## TASK PROMPT
Repeat every line of the listing below exactly, minus the pictures.

## RECORDS
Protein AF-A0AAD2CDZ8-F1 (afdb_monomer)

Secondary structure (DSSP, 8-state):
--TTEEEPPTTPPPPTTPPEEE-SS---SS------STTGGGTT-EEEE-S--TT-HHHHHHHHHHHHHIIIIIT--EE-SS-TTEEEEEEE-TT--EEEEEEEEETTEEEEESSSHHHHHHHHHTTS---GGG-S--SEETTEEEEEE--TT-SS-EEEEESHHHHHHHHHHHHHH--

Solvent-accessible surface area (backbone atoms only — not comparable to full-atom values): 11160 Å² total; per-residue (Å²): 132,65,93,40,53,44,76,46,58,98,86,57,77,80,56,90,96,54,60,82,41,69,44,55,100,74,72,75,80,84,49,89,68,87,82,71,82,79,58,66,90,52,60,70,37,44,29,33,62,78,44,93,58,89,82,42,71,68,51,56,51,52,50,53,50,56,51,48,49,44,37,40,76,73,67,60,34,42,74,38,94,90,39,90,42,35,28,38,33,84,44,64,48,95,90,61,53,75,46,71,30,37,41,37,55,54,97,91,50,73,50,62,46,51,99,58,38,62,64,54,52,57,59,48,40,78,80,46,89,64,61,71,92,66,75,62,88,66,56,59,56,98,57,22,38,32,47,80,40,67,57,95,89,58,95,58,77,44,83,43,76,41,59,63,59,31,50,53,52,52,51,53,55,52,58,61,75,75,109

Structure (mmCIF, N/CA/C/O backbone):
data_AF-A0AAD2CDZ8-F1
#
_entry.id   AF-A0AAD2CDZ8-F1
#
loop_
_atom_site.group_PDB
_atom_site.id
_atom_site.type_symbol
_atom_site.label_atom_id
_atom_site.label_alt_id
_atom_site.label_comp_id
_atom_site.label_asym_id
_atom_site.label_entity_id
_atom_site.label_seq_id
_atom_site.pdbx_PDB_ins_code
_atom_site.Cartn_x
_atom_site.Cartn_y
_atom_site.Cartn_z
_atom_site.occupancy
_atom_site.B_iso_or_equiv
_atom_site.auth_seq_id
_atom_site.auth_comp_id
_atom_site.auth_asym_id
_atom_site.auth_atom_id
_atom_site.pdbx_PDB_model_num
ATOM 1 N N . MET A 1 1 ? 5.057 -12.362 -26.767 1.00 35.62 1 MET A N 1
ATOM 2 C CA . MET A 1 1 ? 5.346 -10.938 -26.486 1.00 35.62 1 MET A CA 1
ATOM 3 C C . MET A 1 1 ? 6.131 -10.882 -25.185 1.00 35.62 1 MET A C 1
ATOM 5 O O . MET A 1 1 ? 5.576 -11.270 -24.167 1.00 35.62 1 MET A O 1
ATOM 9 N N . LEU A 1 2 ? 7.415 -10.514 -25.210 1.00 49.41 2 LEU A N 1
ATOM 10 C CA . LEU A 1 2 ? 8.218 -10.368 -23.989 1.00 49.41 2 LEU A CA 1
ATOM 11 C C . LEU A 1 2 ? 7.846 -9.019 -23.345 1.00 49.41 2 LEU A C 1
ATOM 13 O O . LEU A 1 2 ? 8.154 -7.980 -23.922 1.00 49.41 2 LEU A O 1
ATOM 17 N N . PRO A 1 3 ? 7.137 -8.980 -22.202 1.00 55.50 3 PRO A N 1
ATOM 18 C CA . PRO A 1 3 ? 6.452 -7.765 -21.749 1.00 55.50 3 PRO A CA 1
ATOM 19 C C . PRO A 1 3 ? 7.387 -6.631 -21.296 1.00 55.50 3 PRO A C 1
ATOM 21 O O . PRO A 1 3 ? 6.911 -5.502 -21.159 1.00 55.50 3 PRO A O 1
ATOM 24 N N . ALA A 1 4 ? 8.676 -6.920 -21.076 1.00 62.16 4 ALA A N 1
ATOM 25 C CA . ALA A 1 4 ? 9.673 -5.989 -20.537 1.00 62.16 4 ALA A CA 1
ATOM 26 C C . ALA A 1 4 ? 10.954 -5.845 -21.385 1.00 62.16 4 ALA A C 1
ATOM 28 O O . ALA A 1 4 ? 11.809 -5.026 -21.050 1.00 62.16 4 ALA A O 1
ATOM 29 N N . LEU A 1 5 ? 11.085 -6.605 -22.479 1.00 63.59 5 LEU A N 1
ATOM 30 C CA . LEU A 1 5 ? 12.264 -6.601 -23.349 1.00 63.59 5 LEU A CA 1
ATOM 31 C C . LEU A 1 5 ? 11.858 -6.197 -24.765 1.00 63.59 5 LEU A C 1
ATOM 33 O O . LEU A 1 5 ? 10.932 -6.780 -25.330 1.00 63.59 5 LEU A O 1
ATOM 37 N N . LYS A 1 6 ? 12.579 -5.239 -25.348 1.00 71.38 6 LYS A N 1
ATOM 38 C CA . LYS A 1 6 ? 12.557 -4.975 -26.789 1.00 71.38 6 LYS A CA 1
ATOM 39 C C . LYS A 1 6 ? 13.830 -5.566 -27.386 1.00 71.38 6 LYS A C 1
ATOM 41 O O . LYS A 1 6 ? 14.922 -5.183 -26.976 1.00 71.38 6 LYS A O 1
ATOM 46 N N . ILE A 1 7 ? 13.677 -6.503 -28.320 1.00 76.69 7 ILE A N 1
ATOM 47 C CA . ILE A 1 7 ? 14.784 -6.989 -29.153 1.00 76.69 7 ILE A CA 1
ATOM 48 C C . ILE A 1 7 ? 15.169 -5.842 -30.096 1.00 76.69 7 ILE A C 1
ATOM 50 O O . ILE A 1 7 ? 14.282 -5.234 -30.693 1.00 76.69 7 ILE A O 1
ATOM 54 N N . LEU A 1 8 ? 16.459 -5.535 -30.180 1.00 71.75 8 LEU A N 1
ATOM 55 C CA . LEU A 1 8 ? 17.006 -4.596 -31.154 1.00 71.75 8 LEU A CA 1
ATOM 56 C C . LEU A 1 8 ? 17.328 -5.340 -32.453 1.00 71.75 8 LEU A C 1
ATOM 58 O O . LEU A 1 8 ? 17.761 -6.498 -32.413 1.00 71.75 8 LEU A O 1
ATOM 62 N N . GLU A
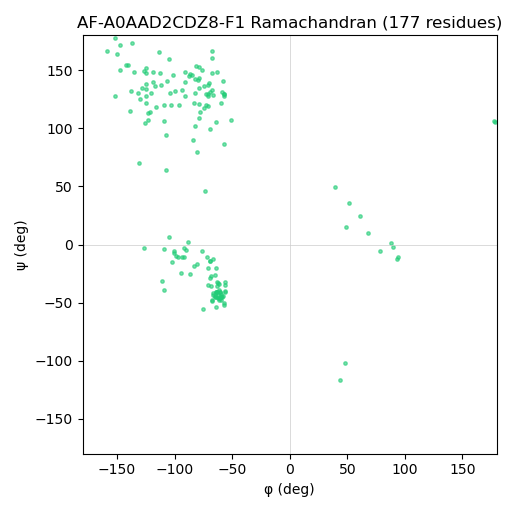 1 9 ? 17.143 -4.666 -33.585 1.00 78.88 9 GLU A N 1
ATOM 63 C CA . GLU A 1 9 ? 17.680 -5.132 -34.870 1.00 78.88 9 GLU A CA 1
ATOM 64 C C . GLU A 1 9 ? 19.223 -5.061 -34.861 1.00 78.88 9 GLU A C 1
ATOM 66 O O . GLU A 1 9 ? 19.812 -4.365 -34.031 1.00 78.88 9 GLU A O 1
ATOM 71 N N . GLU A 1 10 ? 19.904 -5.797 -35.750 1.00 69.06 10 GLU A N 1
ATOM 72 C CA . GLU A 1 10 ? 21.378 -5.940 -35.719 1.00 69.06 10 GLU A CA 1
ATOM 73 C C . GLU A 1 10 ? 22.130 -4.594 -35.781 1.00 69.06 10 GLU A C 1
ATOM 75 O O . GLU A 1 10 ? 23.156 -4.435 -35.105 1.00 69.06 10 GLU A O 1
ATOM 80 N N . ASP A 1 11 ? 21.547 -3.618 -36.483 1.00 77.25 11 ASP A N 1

## OUTPUT OF THE TASK
Protein AF-A0AAD2CDZ8-F1 (afdb_monomer)

Secondary structure (DSSP, 8-state):
--TTEEEPPTTPPPPTTPPEEE-SS---SS------STTGGGTT-EEEE-S--TT-HHHHHHHHHHHHHIIIIIT--EE-SS-TTEEEEEEE-TT--EEEEEEEEETTEEEEESSSHHHHHHHHHTTS---GGG-S--SEETTEEEEEE--TT-SS-EEEEESHHHHHHHHHHHHHH--

Solvent-accessible surface area (backbone atoms only — not comparable to full-atom values): 11160 Å² total; per-residue (Å²): 132,65,93,40,53,44,76,46,58,98,86,57,77,80,56,90,96,54,60,82,41,69,44,55,100,74,72,75,80,84,49,89,68,87,82,71,82,79,58,66,90,52,60,70,37,44,29,33,62,78,44,93,58,89,82,42,71,68,51,56,51,52,50,53,50,56,51,48,49,44,37,40,76,73,67,60,34,42,74,38,94,90,39,90,42,35,28,38,33,84,44,64,48,95,90,61,53,75,46,71,30,37,41,37,55,54,97,91,50,73,50,62,46,51,99,58,38,62,64,54,52,57,59,48,40,78,80,46,89,64,61,71,92,66,75,62,88,66,56,59,56,98,57,22,38,32,47,80,40,67,57,95,89,58,95,58,77,44,83,43,76,41,59,63,59,31,50,53,52,52,51,53,55,52,58,61,75,75,109

Structure (mmCIF, N/CA/C/O backbone):
data_AF-A0AAD2CDZ8-F1
#
_entry.id   AF-A0AAD2CDZ8-F1
#
loop_
_atom_site.group_PDB
_atom_site.id
_atom_site.type_symbol
_atom_site.label_atom_id
_atom_site.label_alt_id
_atom_site.label_comp_id
_atom_site.label_asym_id
_atom_site.label_entity_id
_atom_site.label_seq_id
_atom_site.pdbx_PDB_ins_code
_atom_site.Cartn_x
_atom_site.Cartn_y
_atom_site.Cartn_z
_atom_site.occupancy
_atom_site.B_iso_or_equiv
_atom_site.auth_seq_id
_atom_site.auth_comp_id
_atom_site.auth_asym_id
_atom_site.auth_atom_id
_atom_site.pdbx_PDB_model_num
ATOM 1 N N . MET A 1 1 ? 5.057 -12.362 -26.767 1.00 35.62 1 MET A N 1
ATOM 2 C CA . MET A 1 1 ? 5.346 -10.938 -26.486 1.00 35.62 1 MET A CA 1
ATOM 3 C C . MET A 1 1 ? 6.131 -10.882 -25.185 1.00 35.62 1 MET A C 1
ATOM 5 O O . MET A 1 1 ? 5.576 -11.270 -24.167 1.00 35.62 1 MET A O 1
ATOM 9 N N . LEU A 1 2 ? 7.415 -10.514 -25.210 1.00 49.41 2 LEU A N 1
ATOM 10 C CA . LEU A 1 2 ? 8.218 -10.368 -23.989 1.00 49.41 2 LEU A CA 1
ATOM 11 C C . LEU A 1 2 ? 7.846 -9.019 -23.345 1.00 49.41 2 LEU A C 1
ATOM 13 O O . LEU A 1 2 ? 8.154 -7.980 -23.922 1.00 49.41 2 LEU A O 1
ATOM 17 N N . PRO A 1 3 ? 7.137 -8.980 -22.202 1.00 55.50 3 PRO A N 1
ATOM 18 C CA . PRO A 1 3 ? 6.452 -7.765 -21.749 1.00 55.50 3 PRO A CA 1
ATOM 19 C C . PRO A 1 3 ? 7.387 -6.631 -21.296 1.00 55.50 3 PRO A C 1
ATOM 21 O O . PRO A 1 3 ? 6.911 -5.502 -21.159 1.00 55.50 3 PRO A O 1
ATOM 24 N N . ALA A 1 4 ? 8.676 -6.920 -21.076 1.00 62.16 4 ALA A N 1
ATOM 25 C CA . ALA A 1 4 ? 9.673 -5.989 -20.537 1.00 62.16 4 ALA A CA 1
ATOM 26 C C . ALA A 1 4 ? 10.954 -5.845 -21.385 1.00 62.16 4 ALA A C 1
ATOM 28 O O . ALA A 1 4 ? 11.809 -5.026 -21.050 1.00 62.16 4 ALA A O 1
ATOM 29 N N . LEU A 1 5 ? 11.085 -6.605 -22.479 1.00 63.59 5 LEU A N 1
ATOM 30 C CA . LEU A 1 5 ? 12.264 -6.601 -23.349 1.00 63.59 5 LEU A CA 1
ATOM 31 C C . LEU A 1 5 ? 11.858 -6.197 -24.765 1.00 63.59 5 LEU A C 1
ATOM 33 O O . LEU A 1 5 ? 10.932 -6.780 -25.330 1.00 63.59 5 LEU A O 1
ATOM 37 N N . LYS A 1 6 ? 12.579 -5.239 -25.348 1.00 71.38 6 LYS A N 1
ATOM 38 C CA . LYS A 1 6 ? 12.557 -4.975 -26.789 1.00 71.38 6 LYS A CA 1
ATOM 39 C C . LYS A 1 6 ? 13.830 -5.566 -27.386 1.00 71.38 6 LYS A C 1
ATOM 41 O O . LYS A 1 6 ? 14.922 -5.183 -26.976 1.00 71.38 6 LYS A O 1
ATOM 46 N N . ILE A 1 7 ? 13.677 -6.503 -28.320 1.00 76.69 7 ILE A N 1
ATOM 47 C CA . ILE A 1 7 ? 14.784 -6.989 -29.153 1.00 76.69 7 ILE A CA 1
ATOM 48 C C . ILE A 1 7 ? 15.169 -5.842 -30.096 1.00 76.69 7 ILE A C 1
ATOM 50 O O . ILE A 1 7 ? 14.282 -5.234 -30.693 1.00 76.69 7 ILE A O 1
ATOM 54 N N . LEU A 1 8 ? 16.459 -5.535 -30.180 1.00 71.75 8 LEU A N 1
ATOM 55 C CA . LEU A 1 8 ? 17.006 -4.596 -31.154 1.00 71.75 8 LEU A CA 1
ATOM 56 C C . LEU A 1 8 ? 17.328 -5.340 -32.453 1.00 71.75 8 LEU A C 1
ATOM 58 O O . LEU A 1 8 ? 17.761 -6.498 -32.413 1.00 71.75 8 LEU A O 1
ATOM 62 N N . GLU A
 1 9 ? 17.143 -4.666 -33.585 1.00 78.88 9 GLU A N 1
ATOM 63 C CA . GLU A 1 9 ? 17.680 -5.132 -34.870 1.00 78.88 9 GLU A CA 1
ATOM 64 C C . GLU A 1 9 ? 19.223 -5.061 -34.861 1.00 78.88 9 GLU A C 1
ATOM 66 O O . GLU A 1 9 ? 19.812 -4.365 -34.031 1.00 78.88 9 GLU A O 1
ATOM 71 N N . GLU A 1 10 ? 19.904 -5.797 -35.750 1.00 69.06 10 GLU A N 1
ATOM 72 C CA . GLU A 1 10 ? 21.378 -5.940 -35.719 1.00 69.06 10 GLU A CA 1
ATOM 73 C C . GLU A 1 10 ? 22.130 -4.594 -35.781 1.00 69.06 10 GLU A C 1
ATOM 75 O O . GLU A 1 10 ? 23.156 -4.435 -35.105 1.00 69.06 10 GLU A O 1
ATOM 80 N N . ASP A 1 11 ? 21.547 -3.618 -36.483 1.00 77.25 11 ASP A N 1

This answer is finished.